Duggan, a regular contributor to the San Francisco Chronicle’s food section and the author of The Working Cook, has a knack for making sometimes-complicated recipes seem accessible. But home cooks who aren’t comfortable improvising may wish for more guidance; some of her recipes rely more on intuition than precision.
Cooking root to stalk is a noble goal, and Duggan makes it seem reachable. If home cooks can implement even half of her suggestions into their daily routine, consider it a job well done. —Jamie Feldmar
Love Your Enemies: How to Break the Anger Habit & Be a Whole Lot Happier
By Sharon Salzberg and Robert Thurman (Hay House)
As the elevator door closed in my face, I felt my blood pressure rise. Didn’t those two men notice me pushing a giant stroller? How rude! Then I thought back to the times I’ve struggled to find the right button to keep an elevator open, only to miss letting someone in. Maybe that’s what happened with the men. I felt compassion instead of annoyance.
That little moment came courtesy of reading Love Your Enemies, by Sharon Salzberg and Robert Thurman, which encourages what Thurman calls our “heroic potential” in overcoming our instinctive urge toward anger. The authors are writing from a Buddhist perspective: Salzberg is a founder of the Insight Meditation Society in Barre, Massachusetts, and a well-known meditation teacher and author. Thurman is a professor of Indo-Tibetan Buddhist Studies at Columbia University and an advocate for Buddhist studies around the world. Love Your Enemies comes from a workshop the two have been teaching together for seven years.
The authors examine four kinds of enemies: outer (situations that frustrate us or people who get in our way); inner (our own anger and fear); the secret enemy (our preoccupation with ourselves); and the supersecret enemy (a deep sense that we are unworthy of true happiness). Each chapter helps the reader identify and dismantle the causes of anger, transforming us into happier, more peaceful creatures. Salzberg and Thurman provide masterful insights, creating a book you immediately want to read again to process it even more fully. —Kathryn Drury Wagner
The Art of Healing: Uncovering Your Inner Wisdom and Potential for Self-Healing
By Bernie S. Siegel, MD (New World Library)
Whether or not you enjoy this book has little to do with how well it is written.
Rather, it depends on whether you relish a doctor frankly revealing his own challenges and fears as a caregiver, a near-death-
experience survivor, a star surgeon who advises patients to ponder their divinity, a dog lover who communicates psychically with his pets, and a devoted son whose dead father has delivered messages in dreams.
For all those who idolize (and thus dehumanize) physicians as omnipotent, emotionless wielders of life and death, Siegel’s disarming disclosures about clairvoyance, the healing power of art, and his spirit guide, George, will be as jarring as those moments when film actors “break the fourth wall” and start speaking, as themselves, into the lens.

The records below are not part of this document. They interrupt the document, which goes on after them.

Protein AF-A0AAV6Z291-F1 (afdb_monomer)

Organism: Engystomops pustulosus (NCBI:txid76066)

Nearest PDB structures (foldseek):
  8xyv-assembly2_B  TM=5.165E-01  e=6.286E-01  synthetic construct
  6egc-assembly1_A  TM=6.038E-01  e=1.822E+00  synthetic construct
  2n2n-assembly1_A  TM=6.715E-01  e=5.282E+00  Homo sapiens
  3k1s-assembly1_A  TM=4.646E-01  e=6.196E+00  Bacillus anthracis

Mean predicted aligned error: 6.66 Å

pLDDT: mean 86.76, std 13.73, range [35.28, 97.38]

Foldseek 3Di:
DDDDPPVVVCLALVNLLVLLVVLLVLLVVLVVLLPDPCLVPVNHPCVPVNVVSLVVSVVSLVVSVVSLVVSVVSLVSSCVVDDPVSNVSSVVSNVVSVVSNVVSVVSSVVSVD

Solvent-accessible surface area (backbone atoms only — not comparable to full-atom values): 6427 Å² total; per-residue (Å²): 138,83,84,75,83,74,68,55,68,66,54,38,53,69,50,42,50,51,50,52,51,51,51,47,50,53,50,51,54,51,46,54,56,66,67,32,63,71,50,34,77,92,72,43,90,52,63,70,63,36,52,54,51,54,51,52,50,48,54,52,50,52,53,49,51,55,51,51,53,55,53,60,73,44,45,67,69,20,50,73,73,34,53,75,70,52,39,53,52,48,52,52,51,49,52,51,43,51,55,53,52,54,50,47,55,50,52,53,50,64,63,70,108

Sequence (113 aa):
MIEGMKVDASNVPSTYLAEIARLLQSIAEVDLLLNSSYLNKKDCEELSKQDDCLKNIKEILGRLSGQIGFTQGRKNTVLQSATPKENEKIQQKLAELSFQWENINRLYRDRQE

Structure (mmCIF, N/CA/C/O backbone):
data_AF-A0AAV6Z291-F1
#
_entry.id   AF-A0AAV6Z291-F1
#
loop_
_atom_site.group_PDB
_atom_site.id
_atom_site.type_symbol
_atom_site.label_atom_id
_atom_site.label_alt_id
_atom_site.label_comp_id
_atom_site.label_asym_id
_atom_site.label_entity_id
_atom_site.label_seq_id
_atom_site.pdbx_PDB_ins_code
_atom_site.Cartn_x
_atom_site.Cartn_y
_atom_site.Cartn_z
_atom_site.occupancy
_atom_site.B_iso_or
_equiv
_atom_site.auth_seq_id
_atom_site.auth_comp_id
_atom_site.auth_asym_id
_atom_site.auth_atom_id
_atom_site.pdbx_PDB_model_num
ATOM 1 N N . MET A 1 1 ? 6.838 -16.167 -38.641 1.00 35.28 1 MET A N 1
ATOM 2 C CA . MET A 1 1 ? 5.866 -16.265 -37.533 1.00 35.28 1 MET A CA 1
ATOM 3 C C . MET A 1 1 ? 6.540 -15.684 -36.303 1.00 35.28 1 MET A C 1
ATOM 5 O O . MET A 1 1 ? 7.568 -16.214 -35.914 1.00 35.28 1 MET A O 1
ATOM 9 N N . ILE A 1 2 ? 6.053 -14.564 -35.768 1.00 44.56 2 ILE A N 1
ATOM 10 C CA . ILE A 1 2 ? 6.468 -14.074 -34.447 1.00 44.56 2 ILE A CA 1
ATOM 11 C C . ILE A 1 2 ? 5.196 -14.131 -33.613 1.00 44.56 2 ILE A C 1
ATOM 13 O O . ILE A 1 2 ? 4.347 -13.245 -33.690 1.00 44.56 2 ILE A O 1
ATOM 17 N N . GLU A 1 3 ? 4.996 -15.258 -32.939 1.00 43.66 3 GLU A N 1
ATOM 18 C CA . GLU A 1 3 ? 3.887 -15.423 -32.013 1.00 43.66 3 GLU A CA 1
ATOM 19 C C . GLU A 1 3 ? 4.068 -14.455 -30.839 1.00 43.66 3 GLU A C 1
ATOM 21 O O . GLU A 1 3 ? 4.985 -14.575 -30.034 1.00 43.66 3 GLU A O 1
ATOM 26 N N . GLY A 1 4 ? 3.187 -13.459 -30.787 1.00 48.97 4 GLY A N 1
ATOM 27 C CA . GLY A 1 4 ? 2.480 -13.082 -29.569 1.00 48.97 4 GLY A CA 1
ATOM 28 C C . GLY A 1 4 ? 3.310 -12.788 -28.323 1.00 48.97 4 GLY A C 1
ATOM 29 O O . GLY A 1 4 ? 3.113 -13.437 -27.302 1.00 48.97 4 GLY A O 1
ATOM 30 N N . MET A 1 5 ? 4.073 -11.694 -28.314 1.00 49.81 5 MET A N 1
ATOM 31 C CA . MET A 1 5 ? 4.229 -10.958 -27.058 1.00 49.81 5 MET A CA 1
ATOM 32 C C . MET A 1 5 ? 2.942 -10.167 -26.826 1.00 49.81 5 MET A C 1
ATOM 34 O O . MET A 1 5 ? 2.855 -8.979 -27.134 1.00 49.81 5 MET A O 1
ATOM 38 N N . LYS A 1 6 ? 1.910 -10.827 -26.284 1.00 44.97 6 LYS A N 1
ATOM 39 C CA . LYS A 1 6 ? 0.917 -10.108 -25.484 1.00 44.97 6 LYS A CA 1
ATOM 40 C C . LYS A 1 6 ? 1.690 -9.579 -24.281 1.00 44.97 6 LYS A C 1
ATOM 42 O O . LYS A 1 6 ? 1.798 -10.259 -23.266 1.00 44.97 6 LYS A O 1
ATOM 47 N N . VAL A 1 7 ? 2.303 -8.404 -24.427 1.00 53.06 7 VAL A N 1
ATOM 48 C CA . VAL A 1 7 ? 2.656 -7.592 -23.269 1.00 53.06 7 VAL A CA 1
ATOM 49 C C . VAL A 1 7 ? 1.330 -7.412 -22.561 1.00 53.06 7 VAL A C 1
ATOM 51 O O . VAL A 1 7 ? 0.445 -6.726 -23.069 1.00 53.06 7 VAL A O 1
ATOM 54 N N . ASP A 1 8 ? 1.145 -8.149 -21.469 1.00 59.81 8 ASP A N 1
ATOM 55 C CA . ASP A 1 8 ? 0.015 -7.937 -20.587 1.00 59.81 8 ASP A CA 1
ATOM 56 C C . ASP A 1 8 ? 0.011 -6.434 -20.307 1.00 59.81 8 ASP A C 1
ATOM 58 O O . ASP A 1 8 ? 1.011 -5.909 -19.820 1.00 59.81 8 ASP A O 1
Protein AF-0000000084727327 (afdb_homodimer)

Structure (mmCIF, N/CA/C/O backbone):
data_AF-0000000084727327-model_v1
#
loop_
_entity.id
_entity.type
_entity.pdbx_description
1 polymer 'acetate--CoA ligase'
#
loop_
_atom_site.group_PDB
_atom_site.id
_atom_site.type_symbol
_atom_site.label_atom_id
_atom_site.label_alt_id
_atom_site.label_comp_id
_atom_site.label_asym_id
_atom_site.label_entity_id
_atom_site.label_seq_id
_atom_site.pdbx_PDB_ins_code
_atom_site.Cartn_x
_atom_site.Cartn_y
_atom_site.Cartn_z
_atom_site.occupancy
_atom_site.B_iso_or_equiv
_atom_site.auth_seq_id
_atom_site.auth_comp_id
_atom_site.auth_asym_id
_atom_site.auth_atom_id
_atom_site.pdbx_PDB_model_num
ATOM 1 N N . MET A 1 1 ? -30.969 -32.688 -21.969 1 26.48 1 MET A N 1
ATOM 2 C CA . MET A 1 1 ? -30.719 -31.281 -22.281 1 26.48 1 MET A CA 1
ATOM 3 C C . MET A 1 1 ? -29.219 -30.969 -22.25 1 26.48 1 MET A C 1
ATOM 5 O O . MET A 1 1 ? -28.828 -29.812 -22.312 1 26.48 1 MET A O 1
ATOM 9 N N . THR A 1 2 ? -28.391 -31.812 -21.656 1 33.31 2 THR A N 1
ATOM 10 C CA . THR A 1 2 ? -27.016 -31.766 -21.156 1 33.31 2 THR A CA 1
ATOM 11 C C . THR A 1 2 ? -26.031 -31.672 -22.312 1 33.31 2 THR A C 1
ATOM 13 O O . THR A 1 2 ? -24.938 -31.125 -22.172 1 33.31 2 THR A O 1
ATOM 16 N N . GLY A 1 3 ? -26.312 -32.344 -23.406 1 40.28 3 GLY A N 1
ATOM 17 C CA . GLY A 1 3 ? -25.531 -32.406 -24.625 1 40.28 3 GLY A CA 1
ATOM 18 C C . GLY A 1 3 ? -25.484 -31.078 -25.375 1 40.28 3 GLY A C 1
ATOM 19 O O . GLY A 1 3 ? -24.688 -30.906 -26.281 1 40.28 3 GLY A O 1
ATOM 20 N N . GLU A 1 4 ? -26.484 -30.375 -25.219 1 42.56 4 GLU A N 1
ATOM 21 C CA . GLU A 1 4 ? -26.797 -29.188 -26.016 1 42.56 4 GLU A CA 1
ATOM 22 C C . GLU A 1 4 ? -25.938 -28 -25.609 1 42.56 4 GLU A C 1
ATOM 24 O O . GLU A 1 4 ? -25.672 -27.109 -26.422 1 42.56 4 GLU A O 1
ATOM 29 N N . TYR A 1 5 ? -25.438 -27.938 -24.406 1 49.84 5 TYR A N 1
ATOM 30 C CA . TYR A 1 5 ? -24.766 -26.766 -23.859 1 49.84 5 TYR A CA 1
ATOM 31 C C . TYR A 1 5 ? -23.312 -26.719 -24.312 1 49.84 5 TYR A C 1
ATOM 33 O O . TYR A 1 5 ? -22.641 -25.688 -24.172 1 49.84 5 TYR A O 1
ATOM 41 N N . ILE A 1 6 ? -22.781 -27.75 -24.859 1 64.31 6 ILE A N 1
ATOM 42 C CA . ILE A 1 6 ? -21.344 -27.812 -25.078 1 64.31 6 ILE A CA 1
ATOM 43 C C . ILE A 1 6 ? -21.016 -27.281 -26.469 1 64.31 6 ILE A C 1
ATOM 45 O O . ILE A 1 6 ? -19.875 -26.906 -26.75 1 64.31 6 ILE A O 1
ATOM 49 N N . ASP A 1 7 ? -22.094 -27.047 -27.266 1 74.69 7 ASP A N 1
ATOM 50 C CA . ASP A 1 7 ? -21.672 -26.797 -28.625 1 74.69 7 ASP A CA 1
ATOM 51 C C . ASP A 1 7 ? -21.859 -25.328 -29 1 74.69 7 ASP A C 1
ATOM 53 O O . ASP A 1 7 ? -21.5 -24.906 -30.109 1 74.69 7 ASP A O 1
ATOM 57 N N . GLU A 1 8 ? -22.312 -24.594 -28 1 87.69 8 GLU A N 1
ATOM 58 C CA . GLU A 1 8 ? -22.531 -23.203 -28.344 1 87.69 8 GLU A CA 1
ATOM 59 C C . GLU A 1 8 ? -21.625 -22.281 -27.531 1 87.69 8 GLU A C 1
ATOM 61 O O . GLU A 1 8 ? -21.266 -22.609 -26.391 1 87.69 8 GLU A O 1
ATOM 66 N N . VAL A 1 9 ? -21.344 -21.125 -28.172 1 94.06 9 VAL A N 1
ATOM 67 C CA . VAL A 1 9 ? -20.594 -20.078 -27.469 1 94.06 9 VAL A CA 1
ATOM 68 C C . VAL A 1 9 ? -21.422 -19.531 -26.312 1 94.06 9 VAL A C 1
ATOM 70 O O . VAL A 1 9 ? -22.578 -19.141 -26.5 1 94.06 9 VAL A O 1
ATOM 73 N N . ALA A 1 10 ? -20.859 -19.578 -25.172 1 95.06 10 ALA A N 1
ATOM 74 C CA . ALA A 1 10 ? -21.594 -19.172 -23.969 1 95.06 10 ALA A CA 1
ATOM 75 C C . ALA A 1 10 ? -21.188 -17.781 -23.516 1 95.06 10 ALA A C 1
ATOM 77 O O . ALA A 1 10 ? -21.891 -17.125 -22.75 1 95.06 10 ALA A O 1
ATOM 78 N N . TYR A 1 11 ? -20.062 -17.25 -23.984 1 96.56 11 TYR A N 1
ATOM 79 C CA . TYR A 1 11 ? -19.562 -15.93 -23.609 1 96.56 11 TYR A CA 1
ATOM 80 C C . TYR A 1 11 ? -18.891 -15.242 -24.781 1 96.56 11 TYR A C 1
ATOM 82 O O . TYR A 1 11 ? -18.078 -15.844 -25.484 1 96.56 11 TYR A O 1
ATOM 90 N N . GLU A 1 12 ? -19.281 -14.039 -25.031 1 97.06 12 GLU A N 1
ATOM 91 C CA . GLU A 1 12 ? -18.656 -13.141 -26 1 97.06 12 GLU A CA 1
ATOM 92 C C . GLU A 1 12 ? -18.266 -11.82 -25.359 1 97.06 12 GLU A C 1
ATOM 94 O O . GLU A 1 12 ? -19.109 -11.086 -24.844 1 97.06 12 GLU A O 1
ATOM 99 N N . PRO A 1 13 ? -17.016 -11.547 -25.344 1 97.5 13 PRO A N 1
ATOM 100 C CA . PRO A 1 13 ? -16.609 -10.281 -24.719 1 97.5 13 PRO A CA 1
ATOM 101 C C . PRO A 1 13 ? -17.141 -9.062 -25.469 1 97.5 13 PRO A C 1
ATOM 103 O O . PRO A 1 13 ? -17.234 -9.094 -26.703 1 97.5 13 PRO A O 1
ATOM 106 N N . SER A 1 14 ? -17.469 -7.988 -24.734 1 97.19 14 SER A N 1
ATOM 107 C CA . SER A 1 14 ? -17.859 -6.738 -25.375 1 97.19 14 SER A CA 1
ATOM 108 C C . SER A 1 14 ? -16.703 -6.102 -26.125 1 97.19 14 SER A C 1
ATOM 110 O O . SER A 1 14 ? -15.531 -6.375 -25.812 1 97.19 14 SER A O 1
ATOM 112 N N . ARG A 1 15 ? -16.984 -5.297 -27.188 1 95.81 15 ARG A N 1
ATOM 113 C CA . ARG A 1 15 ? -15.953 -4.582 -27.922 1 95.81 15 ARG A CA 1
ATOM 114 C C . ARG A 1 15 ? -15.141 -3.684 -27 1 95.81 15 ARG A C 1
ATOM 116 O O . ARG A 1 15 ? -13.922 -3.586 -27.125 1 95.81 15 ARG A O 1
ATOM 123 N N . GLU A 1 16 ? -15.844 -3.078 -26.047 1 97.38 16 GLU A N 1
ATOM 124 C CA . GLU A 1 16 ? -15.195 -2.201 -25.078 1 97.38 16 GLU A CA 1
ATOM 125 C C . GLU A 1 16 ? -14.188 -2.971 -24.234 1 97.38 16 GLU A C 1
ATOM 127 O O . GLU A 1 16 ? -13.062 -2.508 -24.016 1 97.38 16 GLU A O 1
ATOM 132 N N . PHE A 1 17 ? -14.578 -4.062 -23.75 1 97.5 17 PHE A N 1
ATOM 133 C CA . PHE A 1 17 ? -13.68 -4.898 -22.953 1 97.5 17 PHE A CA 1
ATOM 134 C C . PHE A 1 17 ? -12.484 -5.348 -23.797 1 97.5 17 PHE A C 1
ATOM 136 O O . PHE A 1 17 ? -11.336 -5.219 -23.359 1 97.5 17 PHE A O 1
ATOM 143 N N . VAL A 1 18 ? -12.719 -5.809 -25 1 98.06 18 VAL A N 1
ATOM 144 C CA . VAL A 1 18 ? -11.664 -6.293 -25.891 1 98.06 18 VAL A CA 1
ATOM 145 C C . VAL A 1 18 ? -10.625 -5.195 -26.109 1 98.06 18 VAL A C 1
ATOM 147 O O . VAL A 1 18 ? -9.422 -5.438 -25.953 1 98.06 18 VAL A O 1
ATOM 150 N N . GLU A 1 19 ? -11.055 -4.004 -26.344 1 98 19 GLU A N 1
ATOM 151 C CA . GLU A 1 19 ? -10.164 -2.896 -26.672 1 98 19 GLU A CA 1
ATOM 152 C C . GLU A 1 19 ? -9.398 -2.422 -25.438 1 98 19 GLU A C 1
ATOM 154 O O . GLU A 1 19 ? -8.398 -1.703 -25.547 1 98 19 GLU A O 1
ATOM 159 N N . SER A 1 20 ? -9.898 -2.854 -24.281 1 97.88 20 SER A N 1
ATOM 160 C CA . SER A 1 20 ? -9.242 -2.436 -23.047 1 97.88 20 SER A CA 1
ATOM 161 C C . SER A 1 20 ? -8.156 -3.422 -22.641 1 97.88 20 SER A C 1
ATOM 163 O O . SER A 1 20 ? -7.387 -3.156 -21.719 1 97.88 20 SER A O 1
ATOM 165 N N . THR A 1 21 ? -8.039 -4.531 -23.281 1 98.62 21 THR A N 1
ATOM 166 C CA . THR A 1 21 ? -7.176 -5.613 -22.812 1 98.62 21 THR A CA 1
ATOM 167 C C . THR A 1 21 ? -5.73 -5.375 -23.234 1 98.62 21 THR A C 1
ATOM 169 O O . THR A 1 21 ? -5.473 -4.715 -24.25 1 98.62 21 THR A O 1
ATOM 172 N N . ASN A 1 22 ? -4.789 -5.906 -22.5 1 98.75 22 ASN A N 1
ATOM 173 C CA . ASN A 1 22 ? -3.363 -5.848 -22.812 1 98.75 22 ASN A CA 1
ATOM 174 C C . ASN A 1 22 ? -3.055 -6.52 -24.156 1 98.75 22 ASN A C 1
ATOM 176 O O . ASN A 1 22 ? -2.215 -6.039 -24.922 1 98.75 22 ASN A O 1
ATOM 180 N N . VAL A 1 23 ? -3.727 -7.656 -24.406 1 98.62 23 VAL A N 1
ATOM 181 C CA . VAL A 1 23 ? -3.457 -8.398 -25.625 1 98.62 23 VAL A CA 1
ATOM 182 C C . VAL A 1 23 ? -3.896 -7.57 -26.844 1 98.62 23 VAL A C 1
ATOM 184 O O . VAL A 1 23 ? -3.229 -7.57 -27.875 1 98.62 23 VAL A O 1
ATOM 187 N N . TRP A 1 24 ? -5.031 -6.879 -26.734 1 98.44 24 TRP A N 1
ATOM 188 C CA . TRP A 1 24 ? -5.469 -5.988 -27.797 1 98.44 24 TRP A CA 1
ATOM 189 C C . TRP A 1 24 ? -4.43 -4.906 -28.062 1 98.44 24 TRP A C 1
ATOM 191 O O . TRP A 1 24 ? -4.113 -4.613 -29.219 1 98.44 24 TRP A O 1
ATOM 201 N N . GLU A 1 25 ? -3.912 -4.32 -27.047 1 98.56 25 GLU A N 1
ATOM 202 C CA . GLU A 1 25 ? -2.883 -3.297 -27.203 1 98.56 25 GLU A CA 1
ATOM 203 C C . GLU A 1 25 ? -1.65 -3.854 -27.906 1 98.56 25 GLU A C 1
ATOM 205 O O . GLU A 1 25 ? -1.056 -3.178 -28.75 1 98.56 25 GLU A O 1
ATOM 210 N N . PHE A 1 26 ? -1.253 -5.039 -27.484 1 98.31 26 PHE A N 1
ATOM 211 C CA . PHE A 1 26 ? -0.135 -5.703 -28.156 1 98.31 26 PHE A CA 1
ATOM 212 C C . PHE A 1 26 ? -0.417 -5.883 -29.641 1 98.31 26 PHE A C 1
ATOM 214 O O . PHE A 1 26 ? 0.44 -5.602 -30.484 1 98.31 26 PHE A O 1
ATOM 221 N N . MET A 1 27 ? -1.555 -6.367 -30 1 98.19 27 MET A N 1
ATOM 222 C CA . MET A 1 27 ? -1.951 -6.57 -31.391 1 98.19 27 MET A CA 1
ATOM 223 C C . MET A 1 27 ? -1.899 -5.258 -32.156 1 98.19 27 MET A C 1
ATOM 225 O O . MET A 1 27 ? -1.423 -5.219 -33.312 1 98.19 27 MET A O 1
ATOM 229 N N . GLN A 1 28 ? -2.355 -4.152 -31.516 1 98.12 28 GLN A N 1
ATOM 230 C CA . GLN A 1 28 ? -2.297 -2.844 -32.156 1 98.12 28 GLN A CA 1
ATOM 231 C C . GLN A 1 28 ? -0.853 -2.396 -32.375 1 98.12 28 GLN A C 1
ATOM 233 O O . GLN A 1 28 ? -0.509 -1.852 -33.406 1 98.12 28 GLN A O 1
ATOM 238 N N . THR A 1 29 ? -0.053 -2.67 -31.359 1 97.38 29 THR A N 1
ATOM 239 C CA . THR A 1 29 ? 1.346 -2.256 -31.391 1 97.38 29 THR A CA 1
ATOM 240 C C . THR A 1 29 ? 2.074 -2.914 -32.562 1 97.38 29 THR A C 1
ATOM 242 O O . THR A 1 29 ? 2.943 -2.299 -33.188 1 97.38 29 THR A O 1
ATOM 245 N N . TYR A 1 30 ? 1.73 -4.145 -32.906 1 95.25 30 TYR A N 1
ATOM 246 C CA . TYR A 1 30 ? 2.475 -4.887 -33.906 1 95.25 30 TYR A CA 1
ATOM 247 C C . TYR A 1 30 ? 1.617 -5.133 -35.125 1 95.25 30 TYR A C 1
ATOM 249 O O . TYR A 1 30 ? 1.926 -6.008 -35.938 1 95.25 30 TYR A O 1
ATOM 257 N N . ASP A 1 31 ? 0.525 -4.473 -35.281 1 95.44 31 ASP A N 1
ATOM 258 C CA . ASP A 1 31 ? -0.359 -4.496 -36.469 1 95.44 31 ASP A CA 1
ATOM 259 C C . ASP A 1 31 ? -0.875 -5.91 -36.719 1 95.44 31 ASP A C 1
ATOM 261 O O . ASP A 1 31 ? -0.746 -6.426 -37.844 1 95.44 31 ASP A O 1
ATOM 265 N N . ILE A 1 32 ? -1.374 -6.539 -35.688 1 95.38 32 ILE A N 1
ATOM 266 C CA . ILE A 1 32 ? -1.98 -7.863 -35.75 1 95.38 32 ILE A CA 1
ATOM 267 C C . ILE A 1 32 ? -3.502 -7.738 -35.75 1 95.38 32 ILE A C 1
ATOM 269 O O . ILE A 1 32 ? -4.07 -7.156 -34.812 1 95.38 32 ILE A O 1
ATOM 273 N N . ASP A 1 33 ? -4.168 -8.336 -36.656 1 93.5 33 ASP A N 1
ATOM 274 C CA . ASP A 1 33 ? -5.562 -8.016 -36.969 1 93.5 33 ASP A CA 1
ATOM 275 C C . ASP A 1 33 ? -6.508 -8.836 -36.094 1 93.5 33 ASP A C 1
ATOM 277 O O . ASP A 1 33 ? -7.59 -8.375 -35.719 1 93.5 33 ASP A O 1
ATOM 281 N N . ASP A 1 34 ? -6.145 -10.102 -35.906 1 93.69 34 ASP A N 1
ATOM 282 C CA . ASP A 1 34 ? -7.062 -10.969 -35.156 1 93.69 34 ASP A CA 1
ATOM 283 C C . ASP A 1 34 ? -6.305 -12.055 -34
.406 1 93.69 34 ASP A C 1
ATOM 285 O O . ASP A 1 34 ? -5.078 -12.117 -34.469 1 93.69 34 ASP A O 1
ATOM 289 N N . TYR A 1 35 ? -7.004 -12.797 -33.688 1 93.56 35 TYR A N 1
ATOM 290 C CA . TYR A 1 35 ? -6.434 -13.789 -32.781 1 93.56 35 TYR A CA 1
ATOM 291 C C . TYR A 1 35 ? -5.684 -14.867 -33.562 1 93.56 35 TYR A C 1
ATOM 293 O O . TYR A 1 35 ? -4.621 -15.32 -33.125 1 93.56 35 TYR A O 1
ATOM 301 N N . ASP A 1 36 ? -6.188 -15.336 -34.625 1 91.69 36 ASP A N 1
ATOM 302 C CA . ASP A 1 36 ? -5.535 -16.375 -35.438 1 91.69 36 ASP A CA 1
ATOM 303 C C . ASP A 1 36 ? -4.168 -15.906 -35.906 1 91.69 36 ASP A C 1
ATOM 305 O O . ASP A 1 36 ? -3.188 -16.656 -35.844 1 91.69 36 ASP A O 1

Siegel’s “carefrontation” protocol for cancer patients and his other medicospiritually radical strategies—which emerged from epiphanies about a “greater intelligence . . . that allows cells to communicate inside the human body,” revealing that they want to heal—have gained international renown and yielded remarkable real-life results.
Is this the actual alt-med revolution?
“Nothing in my training as a physician taught me to understand that all life-forms emit a mirror image of invisible conscious energy at the subatomic quantum level,” Siegel explains in this part memoir, part manual packed with engaging anecdotes, “or that this energy can be communicated by individuals through psychic or intuitive methods.”
His prescription? Joy.
“I ask seniors to tell me how they can die laughing,” Siegel reveals.